Beyond Nanopores: News and Notes from AGBT

February 19, 2012

By Bio-IT World Staff 

February 20, 2012 | Oxford Nanopore may have stolen the show at the Advances in Genome Biology and Technology (AGBT) meeting* last week (see, Oxford Strikes First in DNA Sequencing Nanopore Wars), but they weren’t the only company showcasing advances in next generation technologies.  

The BioTeam announced the availability of BioTeam MiniLIMS for Ion Torrent Personal Genome Machine (PGM). MiniLIMS is a powerful Web-based Laboratory Information Management System (LIMS) built for scientists who want a cost-effective solution that is fast, simple and flexible.  MiniLIMS will be available for direct purchase through Life Technologies WebStore after March 15, 2012. Among MiniLIMS’ core capabilities are: simplified data entry; automatic loading of PGM data; and powerful report generation. Create custom reports to see the state of your experiments at any time; there are pages that show the history of all data in the system. To see the most recent screenshots of MiniLIMS for PGM visit: http://biote.am/73 

The New York Genome Center (NYGC; see, “New York Genome Center Unveiled in Manhattan”) and Illumina announced a large-scale whole genome sequencing project with the Feinstein Institute for Medical Research to understand the genetic basis of Alzheimer’s disease. Whole genome sequencing efforts will begin with 130 Alzheimer’s patient samples, for whom there is detailed clinical data and brain pathology available. Over a four-year period, up to 1,000 genomes of patients with Alzheimer’s disease will be sequenced and compared to the genomes of a control group of elderly individuals. All data resulting from this project will be made freely available to the scientific community. The Feinstein Institute is part of the North Shore-LIJ Health System, an Institutional Founding Member of NYGC, which has a strategic collaboration with Illumina.  

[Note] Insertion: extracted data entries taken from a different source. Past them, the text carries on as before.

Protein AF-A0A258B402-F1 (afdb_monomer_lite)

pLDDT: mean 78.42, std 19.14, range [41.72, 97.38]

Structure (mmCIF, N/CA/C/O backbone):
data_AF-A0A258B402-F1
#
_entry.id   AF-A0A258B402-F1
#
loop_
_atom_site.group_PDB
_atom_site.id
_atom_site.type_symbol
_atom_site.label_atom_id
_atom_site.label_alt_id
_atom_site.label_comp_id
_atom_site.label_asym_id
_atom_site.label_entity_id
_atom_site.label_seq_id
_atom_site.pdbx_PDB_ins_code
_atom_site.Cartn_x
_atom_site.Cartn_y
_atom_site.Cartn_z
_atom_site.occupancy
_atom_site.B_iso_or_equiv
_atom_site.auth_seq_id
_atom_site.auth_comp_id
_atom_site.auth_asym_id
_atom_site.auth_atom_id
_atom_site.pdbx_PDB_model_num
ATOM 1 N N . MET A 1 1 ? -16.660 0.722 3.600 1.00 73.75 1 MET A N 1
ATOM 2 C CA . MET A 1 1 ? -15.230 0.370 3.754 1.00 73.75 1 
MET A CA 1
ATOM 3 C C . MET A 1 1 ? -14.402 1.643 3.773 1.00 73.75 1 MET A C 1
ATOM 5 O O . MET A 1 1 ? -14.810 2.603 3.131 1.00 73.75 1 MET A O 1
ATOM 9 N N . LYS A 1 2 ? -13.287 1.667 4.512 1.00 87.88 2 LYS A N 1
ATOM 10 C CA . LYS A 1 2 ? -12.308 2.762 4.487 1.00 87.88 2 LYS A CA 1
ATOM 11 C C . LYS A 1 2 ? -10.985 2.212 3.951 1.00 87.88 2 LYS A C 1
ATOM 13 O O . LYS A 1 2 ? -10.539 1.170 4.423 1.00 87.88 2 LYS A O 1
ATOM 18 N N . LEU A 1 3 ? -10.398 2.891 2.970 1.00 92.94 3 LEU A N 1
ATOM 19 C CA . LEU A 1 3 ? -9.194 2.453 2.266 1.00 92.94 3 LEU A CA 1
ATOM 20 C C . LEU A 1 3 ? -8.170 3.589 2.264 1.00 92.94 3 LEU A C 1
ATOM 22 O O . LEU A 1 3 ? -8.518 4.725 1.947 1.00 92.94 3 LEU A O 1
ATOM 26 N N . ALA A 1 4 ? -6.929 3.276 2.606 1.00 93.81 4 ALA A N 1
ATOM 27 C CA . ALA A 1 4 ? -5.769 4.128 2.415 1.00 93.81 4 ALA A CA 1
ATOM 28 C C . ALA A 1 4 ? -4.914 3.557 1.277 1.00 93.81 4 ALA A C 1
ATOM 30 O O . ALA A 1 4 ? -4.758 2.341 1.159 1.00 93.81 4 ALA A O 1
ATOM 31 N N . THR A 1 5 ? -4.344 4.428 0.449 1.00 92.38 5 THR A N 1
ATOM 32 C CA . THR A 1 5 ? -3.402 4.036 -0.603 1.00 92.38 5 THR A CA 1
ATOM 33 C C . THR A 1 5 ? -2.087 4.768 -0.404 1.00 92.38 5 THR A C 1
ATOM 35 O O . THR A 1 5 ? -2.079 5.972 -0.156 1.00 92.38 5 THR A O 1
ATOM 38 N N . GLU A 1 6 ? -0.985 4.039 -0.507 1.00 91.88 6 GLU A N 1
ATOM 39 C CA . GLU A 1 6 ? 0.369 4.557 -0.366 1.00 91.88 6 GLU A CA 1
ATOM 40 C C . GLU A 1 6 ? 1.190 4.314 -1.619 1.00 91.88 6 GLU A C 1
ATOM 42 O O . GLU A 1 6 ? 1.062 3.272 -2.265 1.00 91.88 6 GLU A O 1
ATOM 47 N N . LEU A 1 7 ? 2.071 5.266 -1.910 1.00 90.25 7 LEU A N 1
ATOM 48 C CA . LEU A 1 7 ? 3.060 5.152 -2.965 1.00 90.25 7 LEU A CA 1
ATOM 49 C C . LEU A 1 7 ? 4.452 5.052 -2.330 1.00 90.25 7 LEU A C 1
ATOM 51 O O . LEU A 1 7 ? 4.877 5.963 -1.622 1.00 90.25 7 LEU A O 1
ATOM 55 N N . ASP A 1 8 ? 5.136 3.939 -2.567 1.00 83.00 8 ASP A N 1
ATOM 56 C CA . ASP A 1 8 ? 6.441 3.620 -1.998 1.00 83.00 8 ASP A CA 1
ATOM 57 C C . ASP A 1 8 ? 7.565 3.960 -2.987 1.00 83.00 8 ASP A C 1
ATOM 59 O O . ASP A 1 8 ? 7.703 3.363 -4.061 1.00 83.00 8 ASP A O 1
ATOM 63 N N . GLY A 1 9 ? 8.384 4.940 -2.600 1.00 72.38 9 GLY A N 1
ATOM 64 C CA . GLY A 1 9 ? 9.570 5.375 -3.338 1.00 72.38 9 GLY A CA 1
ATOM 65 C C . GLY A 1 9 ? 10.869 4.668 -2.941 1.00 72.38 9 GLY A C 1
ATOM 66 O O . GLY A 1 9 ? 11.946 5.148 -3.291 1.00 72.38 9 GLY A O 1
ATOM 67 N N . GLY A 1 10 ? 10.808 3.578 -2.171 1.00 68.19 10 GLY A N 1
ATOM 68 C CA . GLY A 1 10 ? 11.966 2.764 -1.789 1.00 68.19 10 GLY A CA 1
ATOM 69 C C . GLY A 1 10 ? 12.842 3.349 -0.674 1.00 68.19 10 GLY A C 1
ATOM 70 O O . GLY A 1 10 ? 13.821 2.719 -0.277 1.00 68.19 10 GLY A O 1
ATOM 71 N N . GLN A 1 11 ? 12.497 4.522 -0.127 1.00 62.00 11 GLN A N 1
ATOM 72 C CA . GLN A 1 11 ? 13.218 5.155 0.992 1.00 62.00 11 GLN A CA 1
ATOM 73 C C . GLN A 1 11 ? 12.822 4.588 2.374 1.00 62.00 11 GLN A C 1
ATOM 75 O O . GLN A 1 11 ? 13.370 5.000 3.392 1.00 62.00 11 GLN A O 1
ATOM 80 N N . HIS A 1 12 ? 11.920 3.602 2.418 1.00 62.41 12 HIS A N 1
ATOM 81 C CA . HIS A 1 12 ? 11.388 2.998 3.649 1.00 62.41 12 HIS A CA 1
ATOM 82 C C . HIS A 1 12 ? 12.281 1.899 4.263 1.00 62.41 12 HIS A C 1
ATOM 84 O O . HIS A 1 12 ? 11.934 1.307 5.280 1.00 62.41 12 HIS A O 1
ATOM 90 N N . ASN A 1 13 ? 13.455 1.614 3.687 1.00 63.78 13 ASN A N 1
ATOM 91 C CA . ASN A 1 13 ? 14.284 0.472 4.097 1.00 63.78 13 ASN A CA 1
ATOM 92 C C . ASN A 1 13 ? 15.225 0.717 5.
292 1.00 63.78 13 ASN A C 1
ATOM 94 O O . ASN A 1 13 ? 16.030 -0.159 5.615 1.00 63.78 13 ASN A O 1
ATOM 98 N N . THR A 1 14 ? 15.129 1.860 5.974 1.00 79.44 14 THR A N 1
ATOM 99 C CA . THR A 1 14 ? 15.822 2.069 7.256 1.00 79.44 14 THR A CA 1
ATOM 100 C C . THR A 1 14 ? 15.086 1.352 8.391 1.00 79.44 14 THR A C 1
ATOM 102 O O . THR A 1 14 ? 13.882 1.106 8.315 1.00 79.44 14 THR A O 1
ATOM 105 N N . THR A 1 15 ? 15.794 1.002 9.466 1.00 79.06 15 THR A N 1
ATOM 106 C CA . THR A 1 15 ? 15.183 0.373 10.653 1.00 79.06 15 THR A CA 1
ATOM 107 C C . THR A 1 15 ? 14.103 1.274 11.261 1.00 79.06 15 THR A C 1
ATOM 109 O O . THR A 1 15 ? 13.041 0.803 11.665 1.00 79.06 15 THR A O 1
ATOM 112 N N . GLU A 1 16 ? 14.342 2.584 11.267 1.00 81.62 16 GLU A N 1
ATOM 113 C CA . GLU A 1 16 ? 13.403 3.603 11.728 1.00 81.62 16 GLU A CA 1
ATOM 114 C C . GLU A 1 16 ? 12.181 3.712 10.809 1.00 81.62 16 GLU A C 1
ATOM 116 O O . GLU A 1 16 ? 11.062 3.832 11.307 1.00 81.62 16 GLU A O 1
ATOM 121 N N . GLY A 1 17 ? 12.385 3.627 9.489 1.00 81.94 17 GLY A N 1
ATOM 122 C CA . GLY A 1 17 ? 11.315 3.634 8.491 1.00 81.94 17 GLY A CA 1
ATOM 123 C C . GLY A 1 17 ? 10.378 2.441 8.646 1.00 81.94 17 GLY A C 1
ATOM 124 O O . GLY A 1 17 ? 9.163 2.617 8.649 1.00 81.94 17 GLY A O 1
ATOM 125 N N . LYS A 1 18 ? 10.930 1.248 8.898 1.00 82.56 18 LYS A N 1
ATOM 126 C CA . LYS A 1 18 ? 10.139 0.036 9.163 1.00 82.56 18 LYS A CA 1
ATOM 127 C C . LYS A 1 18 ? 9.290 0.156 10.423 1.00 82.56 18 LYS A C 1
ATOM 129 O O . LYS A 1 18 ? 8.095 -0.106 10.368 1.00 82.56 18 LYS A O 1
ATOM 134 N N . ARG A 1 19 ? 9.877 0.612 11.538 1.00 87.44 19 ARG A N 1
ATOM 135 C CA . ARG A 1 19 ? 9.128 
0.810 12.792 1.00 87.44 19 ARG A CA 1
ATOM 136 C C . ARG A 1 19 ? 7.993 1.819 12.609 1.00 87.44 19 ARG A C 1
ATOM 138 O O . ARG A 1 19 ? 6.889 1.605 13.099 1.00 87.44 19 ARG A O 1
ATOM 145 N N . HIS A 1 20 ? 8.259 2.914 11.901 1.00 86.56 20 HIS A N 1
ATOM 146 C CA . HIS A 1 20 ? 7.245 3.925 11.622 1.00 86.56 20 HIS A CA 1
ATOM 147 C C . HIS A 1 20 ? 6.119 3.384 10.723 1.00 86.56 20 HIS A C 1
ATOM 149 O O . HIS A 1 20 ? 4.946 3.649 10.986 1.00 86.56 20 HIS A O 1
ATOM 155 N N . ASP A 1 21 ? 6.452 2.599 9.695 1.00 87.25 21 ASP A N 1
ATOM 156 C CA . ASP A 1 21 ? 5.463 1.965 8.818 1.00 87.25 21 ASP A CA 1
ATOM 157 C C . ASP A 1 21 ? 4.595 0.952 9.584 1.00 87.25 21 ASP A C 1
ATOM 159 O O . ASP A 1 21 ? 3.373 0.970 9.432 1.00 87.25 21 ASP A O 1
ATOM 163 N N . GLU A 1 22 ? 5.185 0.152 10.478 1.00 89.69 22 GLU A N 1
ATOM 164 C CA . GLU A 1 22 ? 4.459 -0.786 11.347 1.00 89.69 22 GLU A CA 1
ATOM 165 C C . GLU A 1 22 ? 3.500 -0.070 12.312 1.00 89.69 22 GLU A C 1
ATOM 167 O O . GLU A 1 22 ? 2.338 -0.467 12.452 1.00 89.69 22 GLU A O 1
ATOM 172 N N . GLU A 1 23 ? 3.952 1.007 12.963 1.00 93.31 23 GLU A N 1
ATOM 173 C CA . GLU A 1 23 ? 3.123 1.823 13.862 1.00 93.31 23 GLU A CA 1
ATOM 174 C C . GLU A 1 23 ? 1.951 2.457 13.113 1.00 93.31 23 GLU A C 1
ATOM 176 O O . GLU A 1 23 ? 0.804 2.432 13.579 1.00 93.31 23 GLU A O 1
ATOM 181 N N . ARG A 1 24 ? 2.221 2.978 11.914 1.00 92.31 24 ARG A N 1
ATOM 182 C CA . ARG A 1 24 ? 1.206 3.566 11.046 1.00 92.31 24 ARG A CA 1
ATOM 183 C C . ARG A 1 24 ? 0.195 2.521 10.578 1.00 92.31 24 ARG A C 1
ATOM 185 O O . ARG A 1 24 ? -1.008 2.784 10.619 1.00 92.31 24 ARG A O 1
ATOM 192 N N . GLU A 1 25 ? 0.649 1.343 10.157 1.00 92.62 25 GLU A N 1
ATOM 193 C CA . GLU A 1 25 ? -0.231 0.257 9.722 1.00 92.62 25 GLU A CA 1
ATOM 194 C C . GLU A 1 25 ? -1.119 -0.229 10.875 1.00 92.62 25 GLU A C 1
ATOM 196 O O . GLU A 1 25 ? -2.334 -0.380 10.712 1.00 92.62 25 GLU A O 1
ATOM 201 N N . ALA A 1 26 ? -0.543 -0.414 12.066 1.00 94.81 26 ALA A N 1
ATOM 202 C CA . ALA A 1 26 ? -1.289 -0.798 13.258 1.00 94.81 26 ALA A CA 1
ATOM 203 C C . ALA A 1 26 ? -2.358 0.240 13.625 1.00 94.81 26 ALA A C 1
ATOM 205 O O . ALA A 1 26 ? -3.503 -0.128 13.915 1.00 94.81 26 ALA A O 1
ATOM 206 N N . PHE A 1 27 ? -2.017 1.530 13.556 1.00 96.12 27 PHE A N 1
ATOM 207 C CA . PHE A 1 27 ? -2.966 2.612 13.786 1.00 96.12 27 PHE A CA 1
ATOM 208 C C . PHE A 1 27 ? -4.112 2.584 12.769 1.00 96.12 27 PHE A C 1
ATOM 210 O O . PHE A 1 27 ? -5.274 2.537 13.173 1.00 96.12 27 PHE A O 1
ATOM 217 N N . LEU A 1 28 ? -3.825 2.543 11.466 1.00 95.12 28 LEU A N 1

OpGen demonstrated a new application for whole human chromosome mapping that improves the completeness of human genomes and enables thorough analysis of a wide spectrum of structural variations. The company also presented preliminary results from a comparative genomics study using the company’s Whole Genome Mapping technology and Genome-Builder tool suite to efficiently and accurately order and orient large sequence scaffolds on a human genome de novo sequence project. The findings also demonstrate the ability to effectively construct complete high density physical maps of human chromosome arms and have detected structural variations between human individuals.  

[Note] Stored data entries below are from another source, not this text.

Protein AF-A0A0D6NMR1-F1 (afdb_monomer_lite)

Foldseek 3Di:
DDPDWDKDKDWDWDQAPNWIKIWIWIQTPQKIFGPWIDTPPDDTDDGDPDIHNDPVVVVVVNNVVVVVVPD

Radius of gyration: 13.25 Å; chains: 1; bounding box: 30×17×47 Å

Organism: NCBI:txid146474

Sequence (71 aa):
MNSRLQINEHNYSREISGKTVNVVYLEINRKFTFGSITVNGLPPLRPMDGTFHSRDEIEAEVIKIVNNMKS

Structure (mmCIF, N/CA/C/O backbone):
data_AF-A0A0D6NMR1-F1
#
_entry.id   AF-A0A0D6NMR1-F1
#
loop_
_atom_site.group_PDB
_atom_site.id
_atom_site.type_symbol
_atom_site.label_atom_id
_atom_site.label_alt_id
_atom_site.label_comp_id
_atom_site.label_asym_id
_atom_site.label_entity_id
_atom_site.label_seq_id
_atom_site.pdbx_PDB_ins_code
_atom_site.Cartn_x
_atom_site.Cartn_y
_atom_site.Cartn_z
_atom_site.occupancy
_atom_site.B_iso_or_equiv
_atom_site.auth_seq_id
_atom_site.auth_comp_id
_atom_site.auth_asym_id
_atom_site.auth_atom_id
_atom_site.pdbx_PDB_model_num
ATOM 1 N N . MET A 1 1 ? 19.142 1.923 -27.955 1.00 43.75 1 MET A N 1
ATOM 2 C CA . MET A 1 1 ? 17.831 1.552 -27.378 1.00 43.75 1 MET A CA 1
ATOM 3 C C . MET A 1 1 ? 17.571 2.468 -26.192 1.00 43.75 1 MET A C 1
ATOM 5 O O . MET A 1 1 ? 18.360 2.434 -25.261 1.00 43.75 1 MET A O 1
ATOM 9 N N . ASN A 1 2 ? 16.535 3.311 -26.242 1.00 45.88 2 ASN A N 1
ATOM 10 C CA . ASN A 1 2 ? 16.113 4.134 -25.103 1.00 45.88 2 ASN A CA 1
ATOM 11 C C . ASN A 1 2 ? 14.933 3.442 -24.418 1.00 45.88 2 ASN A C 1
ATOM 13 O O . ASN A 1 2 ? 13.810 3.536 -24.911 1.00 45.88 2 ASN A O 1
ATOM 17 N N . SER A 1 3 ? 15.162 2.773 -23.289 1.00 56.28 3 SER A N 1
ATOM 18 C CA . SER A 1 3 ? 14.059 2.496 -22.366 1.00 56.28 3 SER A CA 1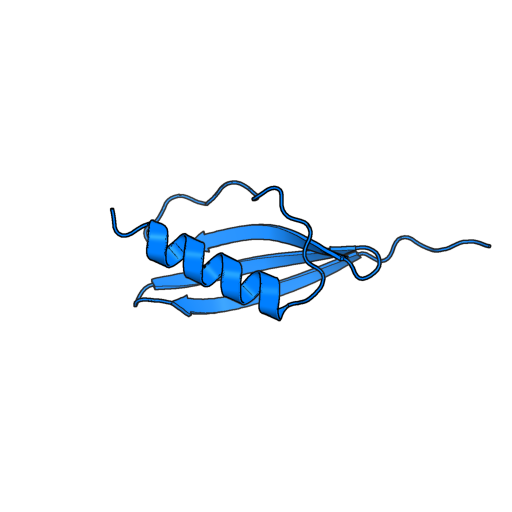
ATOM 19 C C . SER A 1 3 ? 13.780 3.787 -21.606 1.00 56.28 3 SER A C 1
ATOM 21 O O . SER A 1 3 ? 14.565 4.181 -20.747 1.00 56.28 3 SER A O 1
ATOM 23 N N . ARG A 1 4 ? 12.700 4.493 -21.964 1.00 77.38 4 ARG A N 1
ATOM 24 C CA . ARG A 1 4 ? 12.198 5.606 -21.147 1.00 77.38 4 ARG A CA 1
ATOM 25 C C . ARG A 1 4 ? 11.829 5.047 -19.775 1.00 77.38 4 ARG A C 1
ATOM 27 O O . ARG A 1 4 ? 11.133 4.040 -19.707 1.00 77.38 4 ARG A O 1
ATOM 34 N N . LEU A 1 5 ? 12.295 5.697 -18.712 1.00 81.19 5 LEU A N 1
ATOM 35 C CA . LEU A 1 5 ? 11.857 5.407 -17.351 1.00 81.19 5 LEU A CA 1
ATOM 36 C C . LEU A 1 5 ? 10.336 5.620 -17.285 1.00 81.19 5 LEU A C 1
ATOM 38 O O . LEU A 1 5 ? 9.871 6.735 -17.517 1.00 81.19 5 LEU A O 1
ATOM 42 N N . GLN A 1 6 ? 9.569 4.554 -17.045 1.00 85.62 6 GLN A N 1
ATOM 43 C CA . GLN A 1 6 ? 8.114 4.626 -16.879 1.00 85.62 6 GLN A CA 1
ATOM 44 C C . GLN A 1 6 ? 7.795 4.610 -15.388 1.00 85.62 6 GLN A C 1
ATOM 46 O O . GLN A 1 6 ? 8.158 3.647 -14.713 1.00 85.62 6 GLN A O 1
ATOM 51 N N . ILE A 1 7 ? 7.150 5.673 -14.899 1.00 88.62 7 ILE A N 1
ATOM 52 C CA . ILE A 1 7 ? 6.677 5.807 -13.518 1.00 88.62 7 ILE A CA 1
ATOM 53 C C . ILE A 1 7 ? 5.163 6.026 -13.565 1.00 88.62 7 ILE A C 1
ATOM 55 O O . ILE A 1 7 ? 4.724 7.014 -14.151 1.00 88.62 7 ILE A O 1
ATOM 59 N N . ASN A 1 8 ? 4.386 5.136 -12.947 1.00 89.31 8 ASN A N 1
ATOM 60 C CA . ASN A 1 8 ? 2.945 5.304 -12.752 1.00 89.31 8 ASN A CA 1
ATOM 61 C C . ASN A 1 8 ? 2.637 5.370 -11.256 1.00 89.31 8 ASN A C 1
ATOM 63 O O . ASN A 1 8 ? 3.052 4.492 -10.503 1.00 89.31 8 ASN A O 1
ATOM 67 N N . GLU A 1 9 ? 1.895 6.385 -10.822 1.00 90.69 9 GLU A N 1
ATOM 68 C CA . GLU A 1 9 ? 1.393 6.454 -9.451 1.00 90.69 9 GLU A CA 1
ATOM 69 C C . GLU A 1 9 ? -0.005 5.848 -9.371 1.00 90.69 9 GLU A C 1
ATOM 71 O O . GLU A 1 9 ? -0.879 6.130 -10.193 1.00 90.69 9 GLU A O 1
ATOM 76 N N . HIS A 1 10 ? -0.210 5.032 -8.345 1.00 90.19 10 HIS A N 1
ATOM 77 C CA . HIS A 1 10 ? -1.480 4.403 -8.044 1.00 90.19 10 HIS A CA 1
ATOM 78 C C . HIS A 1 10 ? -1.909 4.792 -6.635 1.00 90.19 10 HIS A C 1
ATOM 80 O O . HIS A 1 10 ? -1.137 4.701 -5.679 1.00 90.19 10 HIS A O 1
ATOM 86 N N . ASN A 1 11 ? -3.171 5.191 -6.517 1.00 91.38 11 ASN A N 1
ATOM 87 C CA . ASN A 1 11 ? -3.779 5.633 -5.273 1.00 91.38 11 ASN A CA 1
ATOM 88 C C . ASN A 1 11 ? -5.025 4.791 -5.013 1.00 91.38 11 ASN A C 1
ATOM 90 O O . ASN A 1 11 ? -5.906 4.703 -5.871 1.00 91.38 11 ASN A O 1
ATOM 94 N N . TYR A 1 12 ? -5.118 4.180 -3.836 1.00 88.31 12 TYR A N 1
ATOM 95 C CA . TYR A 1 12 ? -6.347 3.516 -3.417 1.00 88.31 12 TYR A CA 1
ATOM 96 C C . TYR A 1 12 ? -6.628 3.730 -1.935 1.00 88.31 12 TYR A C 1
ATOM 98 O O . TYR A 1 12 ? -5.725 3.924 -1.123 1.00 88.31 12 TYR A O 1
ATOM 106 N N . SER A 1 13 ? -7.914 3.680 -1.598 1.00 90.44 13 SER A N 1
ATOM 107 C CA . SER A 1 13 ? -8.406 3.737 -0.229 1.00 90.44 13 SER A CA 1
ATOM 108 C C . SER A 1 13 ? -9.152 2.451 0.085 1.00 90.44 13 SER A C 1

Nabsys demonstrated what is reportedly the first direct electronic re-sequencing and mapping of DNA. Nabsys' positional sequencing platform uniquely reveals information about both the identity and location of DNA sequences through direct electrical detection of probes bound to single molecules that may be as large as hundreds of kilobases in length. "The data we are presenting at AGBT,” said Barrett Bready, chief executive officer of Nabsys, “demonstrate what is possible with purely solid-state detection. These data provide insights into how the Nabsys positional sequencing platform, once scaled, has the potential to set new performance standards and open new markets for DNA sequence analysis." 

Ingenuity announced the general availability of Ingenuity Variant Analysis, a web application designed to help researchers studying human disease rapidly identify causal variants from human resequencing data. Researchers can quickly and reliably take a list of millions of variants down to the most compelling set of variants for follow-up study and analysis. Ingenuity Variant Analysis supports individual whole genome or exome studies with thousands of samples without deleting data sets. Ingenuity Variant Analysis streamlines the annotation and prioritizing of all variants through rich biological interpretation and analysis. Its unique combination of filtering, analytics, and richly annotated content allows researchers to identify and prioritize variants by drilling down to a small, targeted subset of compelling variants based both upon published biological evidence and the researcher’s own knowledge of disease biology. 

* Advances in Genome Biology and Technology (AGBT), February 15-18, Marco Island, Fla.